What you are asked to do. The result should be the lines from the one holding "ATOM 90 N N" to the final line of the records, retyped exactly.

Record extracts.
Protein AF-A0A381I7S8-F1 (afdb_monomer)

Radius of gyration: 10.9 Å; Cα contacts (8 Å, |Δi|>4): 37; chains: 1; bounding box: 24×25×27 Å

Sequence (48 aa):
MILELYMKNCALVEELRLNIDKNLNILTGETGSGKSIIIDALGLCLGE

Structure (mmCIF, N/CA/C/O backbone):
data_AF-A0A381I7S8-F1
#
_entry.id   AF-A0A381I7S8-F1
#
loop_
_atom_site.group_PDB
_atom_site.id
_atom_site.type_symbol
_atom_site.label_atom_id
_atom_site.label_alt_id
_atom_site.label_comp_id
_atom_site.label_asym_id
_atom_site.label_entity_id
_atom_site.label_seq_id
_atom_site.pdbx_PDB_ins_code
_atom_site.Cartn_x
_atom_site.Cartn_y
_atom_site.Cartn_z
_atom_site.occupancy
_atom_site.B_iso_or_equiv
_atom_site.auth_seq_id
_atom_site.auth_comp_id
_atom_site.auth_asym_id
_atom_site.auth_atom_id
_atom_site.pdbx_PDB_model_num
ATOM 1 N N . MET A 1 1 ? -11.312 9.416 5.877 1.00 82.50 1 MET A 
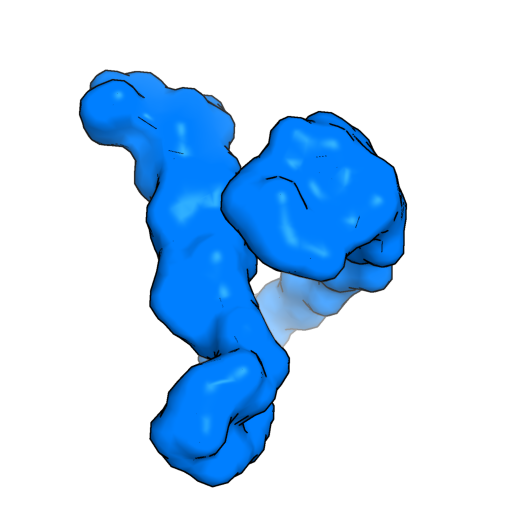N 1
ATOM 2 C CA . MET A 1 1 ? -11.011 7.968 5.884 1.00 82.50 1 MET A CA 1
ATOM 3 C C . MET A 1 1 ? -10.721 7.577 4.451 1.00 82.50 1 MET A C 1
ATOM 5 O O . MET A 1 1 ? -11.539 7.905 3.601 1.00 82.50 1 MET A O 1
ATOM 9 N N . ILE A 1 2 ? -9.563 6.980 4.180 1.00 85.50 2 ILE A N 1
ATOM 10 C CA . ILE A 1 2 ? -9.225 6.490 2.837 1.00 85.50 2 ILE A CA 1
ATOM 11 C C . ILE A 1 2 ? -9.998 5.185 2.626 1.00 85.50 2 ILE A C 1
ATOM 13 O O . ILE A 1 2 ? -10.035 4.359 3.533 1.00 85.50 2 ILE A O 1
ATOM 17 N N . LEU A 1 3 ? -10.662 5.049 1.478 1.00 92.31 3 LEU A N 1
ATOM 18 C CA . LEU A 1 3 ? -11.479 3.877 1.134 1.00 92.31 3 LEU A CA 1
ATOM 19 C C . LEU A 1 3 ? -10.759 2.978 0.128 1.00 92.31 3 LEU A C 1
ATOM 21 O O . LEU A 1 3 ? -10.686 1.767 0.300 1.00 92.31 3 LEU A O 1
ATOM 25 N N . GLU A 1 4 ? -10.204 3.598 -0.907 1.00 94.75 4 GLU A N 1
ATOM 26 C CA . GLU A 1 4 ? -9.492 2.944 -1.996 1.00 94.75 4 GLU A CA 1
ATOM 27 C C . GLU A 1 4 ? -8.295 3.821 -2.377 1.00 94.75 4 GLU A C 1
ATOM 29 O O . GLU A 1 4 ?
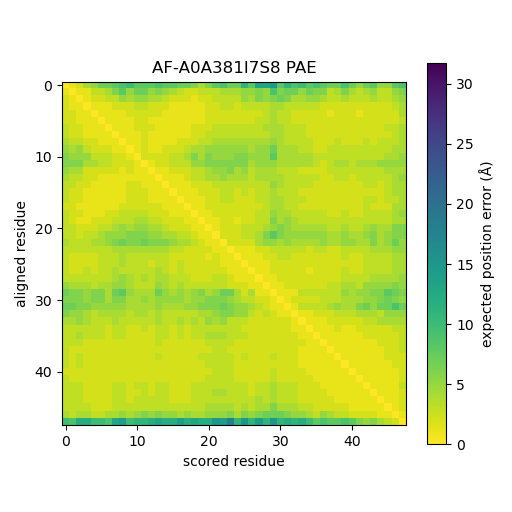 -8.399 5.051 -2.385 1.00 94.75 4 GLU A O 1
ATOM 34 N N . LEU A 1 5 ? -7.173 3.182 -2.699 1.00 94.50 5 LEU A N 1
ATOM 35 C CA . LEU A 1 5 ? -6.076 3.768 -3.455 1.00 94.50 5 LEU A CA 1
ATOM 36 C C . LEU A 1 5 ? -6.098 3.157 -4.858 1.00 94.50 5 LEU A C 1
ATOM 38 O 
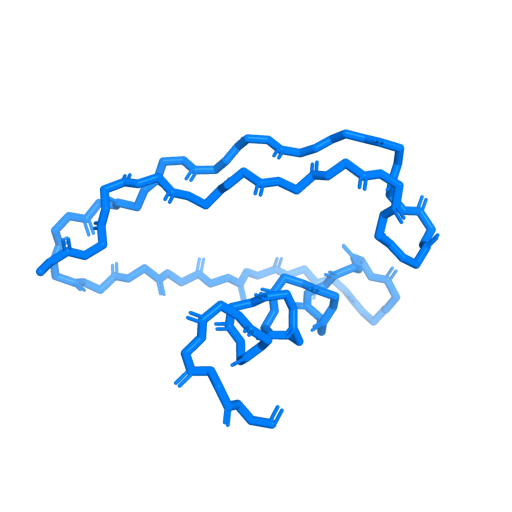O . LEU A 1 5 ? -5.918 1.948 -5.021 1.00 94.50 5 LEU A O 1
ATOM 42 N N . TYR A 1 6 ? -6.314 3.998 -5.865 1.00 95.56 6 TYR A N 1
ATOM 43 C CA . TYR A 1 6 ? -6.225 3.617 -7.268 1.00 95.56 6 TYR A CA 1
ATOM 44 C C . TYR A 1 6 ? -5.082 4.372 -7.932 1.00 95.56 6 TYR A C 1
ATOM 46 O O . TYR A 1 6 ? -5.020 5.598 -7.862 1.00 95.56 6 TYR A O 1
ATOM 54 N N . MET A 1 7 ? -4.203 3.639 -8.606 1.00 94.44 7 MET A N 1
ATOM 55 C CA . MET A 1 7 ? -3.127 4.218 -9.398 1.00 94.44 7 MET A CA 1
ATOM 56 C C . MET A 1 7 ? -2.982 3.479 -10.724 1.00 94.44 7 MET A C 1
ATOM 58 O O . MET A 1 7 ? -3.190 2.269 -10.814 1.00 94.44 7 MET A O 1
ATOM 62 N N .
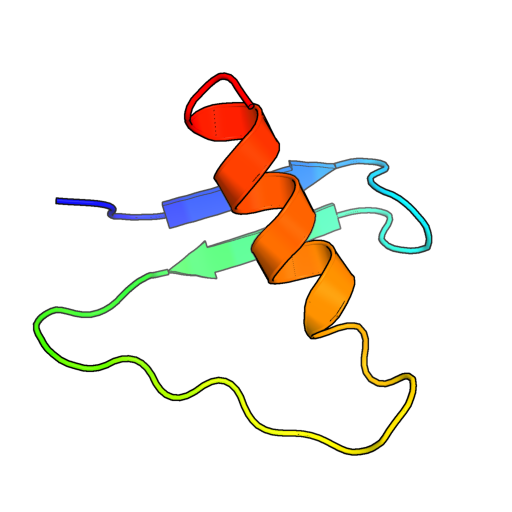 LYS A 1 8 ? -2.613 4.229 -11.761 1.00 95.38 8 LYS A N 1
ATOM 63 C CA . LYS A 1 8 ? -2.392 3.732 -13.117 1.00 95.38 8 LYS A CA 1
ATOM 64 C C . LYS A 1 8 ? -1.135 4.386 -13.673 1.00 95.38 8 LYS A C 1
ATOM 66 O O . LYS A 1 8 ? -0.987 5.599 -13.543 1.00 95.38 8 LYS A O 1
ATOM 71 N N . ASN A 1 9 ? -0.264 3.599 -14.296 1.00 93.94 9 ASN A N 1
ATOM 72 C CA . ASN A 1 9 ? 1.018 4.036 -14.853 1.00 93.94 9 ASN A CA 1
ATOM 73 C C . ASN A 1 9 ? 1.899 4.771 -13.824 1.00 93.94 9 ASN A C 1
ATOM 75 O O . ASN A 1 9 ? 2.418 5.853 -14.098 1.00 93.94 9 ASN A O 1
ATOM 79 N N . CYS A 1 10 ? 2.044 4.198 -12.626 1.00 90.62 10 CYS A N 1
ATOM 80 C CA . CYS A 1 10 ? 2.827 4.780 -11.537 1.00 90.62 10 CYS A CA 1
ATOM 81 C C . CYS A 1 10 ? 4.095 3.946 -11.291 1.00 90.62 10 CYS A C 1
ATOM 83 O O . CYS A 1 10 ? 4.014 2.777 -10.909 1.00 90.62 10 CYS A O 1
ATOM 85 N N . ALA A 1 11 ? 5.
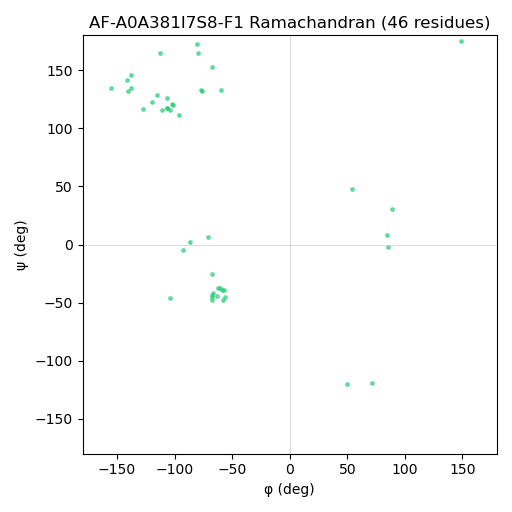272 4.537 -11.525 1.00 90.06 11 ALA A N 1
ATOM 86 C CA . ALA A 1 11 ? 6.559 3.836 -11.530 1.00 90.06 11 ALA A CA 1
ATOM 87 C C . ALA A 1 11 ? 6.527 2.560 -12.406 1.00 90.06 11 ALA A C 1
ATOM 89 O O . ALA A 1 11 ? 6.275 2.649 -13.603 1.00 90.06 11 ALA A O 1
ATOM 90 N N . LEU A 1 12 ? 6.783 1.383 -11.823 1.00 89.31 12 LEU A N 1
ATOM 91 C CA . LEU A 1 12 ? 6.759 0.083 -12.514 1.00 89.31 12 LEU A CA 1
ATOM 92 C C . LEU A 1 12 ? 5.364 -0.568 -12.552 1.00 89.31 12 LEU A C 1
ATOM 94 O O . LEU A 1 12 ? 5.229 -1.698 -13.014 1.00 89.31 12 LEU A O 1
ATOM 98 N N . VAL A 1 13 ? 4.336 0.098 -12.025 1.00 90.94 13 VAL A N 1
ATOM 99 C CA . VAL A 1 13 ? 2.994 -0.468 -11.877 1.00 90.94 13 VAL A CA 1
ATOM 100 C C . VAL A 1 13 ? 2.061 0.090 -12.949 1.00 90.94 13 VAL A C 1
ATOM 102 O O . VAL A 1 13 ? 1.755 1.284 -12.966 1.00 90.94 13 VAL A O 1
ATOM 105 N N . GLU A 1 14 ? 1.574 -0.790 -13.825 1.00 94.12 14 GLU A N 1
ATOM 106 C CA . GLU A 1 14 ? 0.616 -0.432 -14.879 1.00 94.12 14 GLU A CA 1
ATOM 107 C C . GLU A 1 14 ? -0.749 -0.046 -14.300 1.00 94.12 14 GLU A C 1
ATOM 109 O O . GLU A 1 14 ? -1.302 0.995 -14.650 1.00 94.12 14 GLU A O 1
ATOM 114 N N . GLU A 1 15 ? -1.284 -0.848 -13.378 1.00 95.44 15 GLU A N 1
ATOM 115 C CA . GLU A 1 15 ? -2.551 -0.570 -12.704 1.00 95.44 15 GLU A CA 1
ATOM 116 C C . GLU A 1 15 ? -2.611 -1.279 -11.346 1.00 95.44 15 GLU A C 1
ATOM 118 O O . GLU A 1 15 ? -2.264 -2.453 -11.229 1.00 95.44 15 GLU A O 1
ATOM 123 N N . LEU A 1 16 ? -3.057 -0.564 -10.312 1.00 93.88 16 LEU A N 1
ATOM 124 C CA . LEU A 1 16 ? -3.281 -1.100 -8.971 1.00 93.88 16 LEU A CA 1
ATOM 125 C C . LEU A 1 16 ? -4.553 -0.492 -8.378 1.00 93.88 16 LEU A C 1
ATOM 127 O O . LEU A 1 16 ? -4.729 0.726 -8.373 1.00 93.88 16 LEU A O 1
ATOM 131 N N . ARG A 1 17 ? -5.403 -1.358 -7.822 1.00 95.56 17 ARG A N 1
ATOM 132 C CA . ARG A 1 17 ? -6.523 -1.000 -6.945 1.00 95.56 17 ARG A CA 1
ATOM 133 C C . ARG A 1 17 ? -6.316 -1.665 -5.600 1.00 95.56 17 ARG A C 1
ATOM 135 O O . ARG A 1 17 ? -6.200 -2.887 -5.534 1.00 95.56 17 ARG A O 1
ATOM 142 N N . LEU A 1 18 ? -6.277 -0.865 -4.544 1.00 93.50 18 LEU A N 1
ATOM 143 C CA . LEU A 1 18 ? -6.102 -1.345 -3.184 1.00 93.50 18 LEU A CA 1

Result of the exercise.
ATOM 90 N N . LEU A 1 12 ? 6.783 1.383 -11.823 1.00 89.31 12 LEU A N 1
ATOM 91 C CA . LEU A 1 12 ? 6.759 0.083 -12.514 1.00 89.31 12 LEU A CA 1
ATOM 92 C C . LEU A 1 12 ? 5.364 -0.568 -12.552 1.00 89.31 12 LEU A C 1
ATOM 94 O O . LEU A 1 12 ? 5.229 -1.698 -13.014 1.00 89.31 12 LEU A O 1
ATOM 98 N N . VAL A 1 13 ? 4.336 0.098 -12.025 1.00 90.94 13 VAL A N 1
ATOM 99 C CA . VAL A 1 13 ? 2.994 -0.468 -11.877 1.00 90.94 13 VAL A CA 1
ATOM 100 C C . VAL A 1 13 ? 2.061 0.090 -12.949 1.00 90.94 13 VAL A C 1
ATOM 102 O O . VAL A 1 13 ? 1.755 1.284 -12.966 1.00 90.94 13 VAL A O 1
ATOM 105 N N . GLU A 1 14 ? 1.574 -0.790 -13.825 1.00 94.12 14 GLU A N 1
ATOM 106 C CA . GLU A 1 14 ? 0.616 -0.432 -14.879 1.00 94.12 14 GLU A CA 1
ATOM 107 C C . GLU A 1 14 ? -0.749 -0.046 -14.300 1.00 94.12 14 GLU A C 1
ATOM 109 O O . GLU A 1 14 ? -1.302 0.995 -14.650 1.00 94.12 14 GLU A O 1
ATOM 114 N N . GLU A 1 15 ? -1.284 -0.848 -13.378 1.00 95.44 15 GLU A N 1
ATOM 115 C CA . GLU A 1 15 ? -2.551 -0.570 -12.704 1.00 95.44 15 GLU A CA 1
ATOM 116 C C . GLU A 1 15 ? -2.611 -1.279 -11.346 1.00 95.44 15 GLU A C 1
ATOM 118 O O . GLU A 1 15 ? -2.264 -2.453 -11.229 1.00 95.44 15 GLU A O 1
ATOM 123 N N . LEU A 1 16 ? -3.057 -0.564 -10.312 1.00 93.88 16 LEU A N 1
ATOM 124 C CA . LEU A 1 16 ? -3.281 -1.100 -8.971 1.00 93.88 16 LEU A CA 1
ATOM 125 C C . LEU A 1 16 ? -4.553 -0.492 -8.378 1.00 93.88 16 LEU A C 1
ATOM 127 O O . LEU A 1 16 ? -4.729 0.726 -8.373 1.00 93.88 16 LEU A O 1
ATOM 131 N N . ARG A 1 17 ? -5.403 -1.358 -7.822 1.00 95.56 17 ARG A N 1
ATOM 132 C CA . ARG A 1 17 ? -6.523 -1.000 -6.945 1.00 95.56 17 ARG A CA 1
ATOM 133 C C . ARG A 1 17 ? -6.316 -1.665 -5.600 1.00 95.56 17 ARG A C 1
ATOM 135 O O . ARG A 1 17 ? -6.200 -2.887 -5.534 1.00 95.56 17 ARG A O 1
ATOM 142 N N . LEU A 1 18 ? -6.277 -0.865 -4.544 1.00 93.50 18 LEU A N 1
ATOM 143 C CA . LEU A 1 18 ? -6.102 -1.345 -3.184 1.00 93.50 18 LEU A CA 1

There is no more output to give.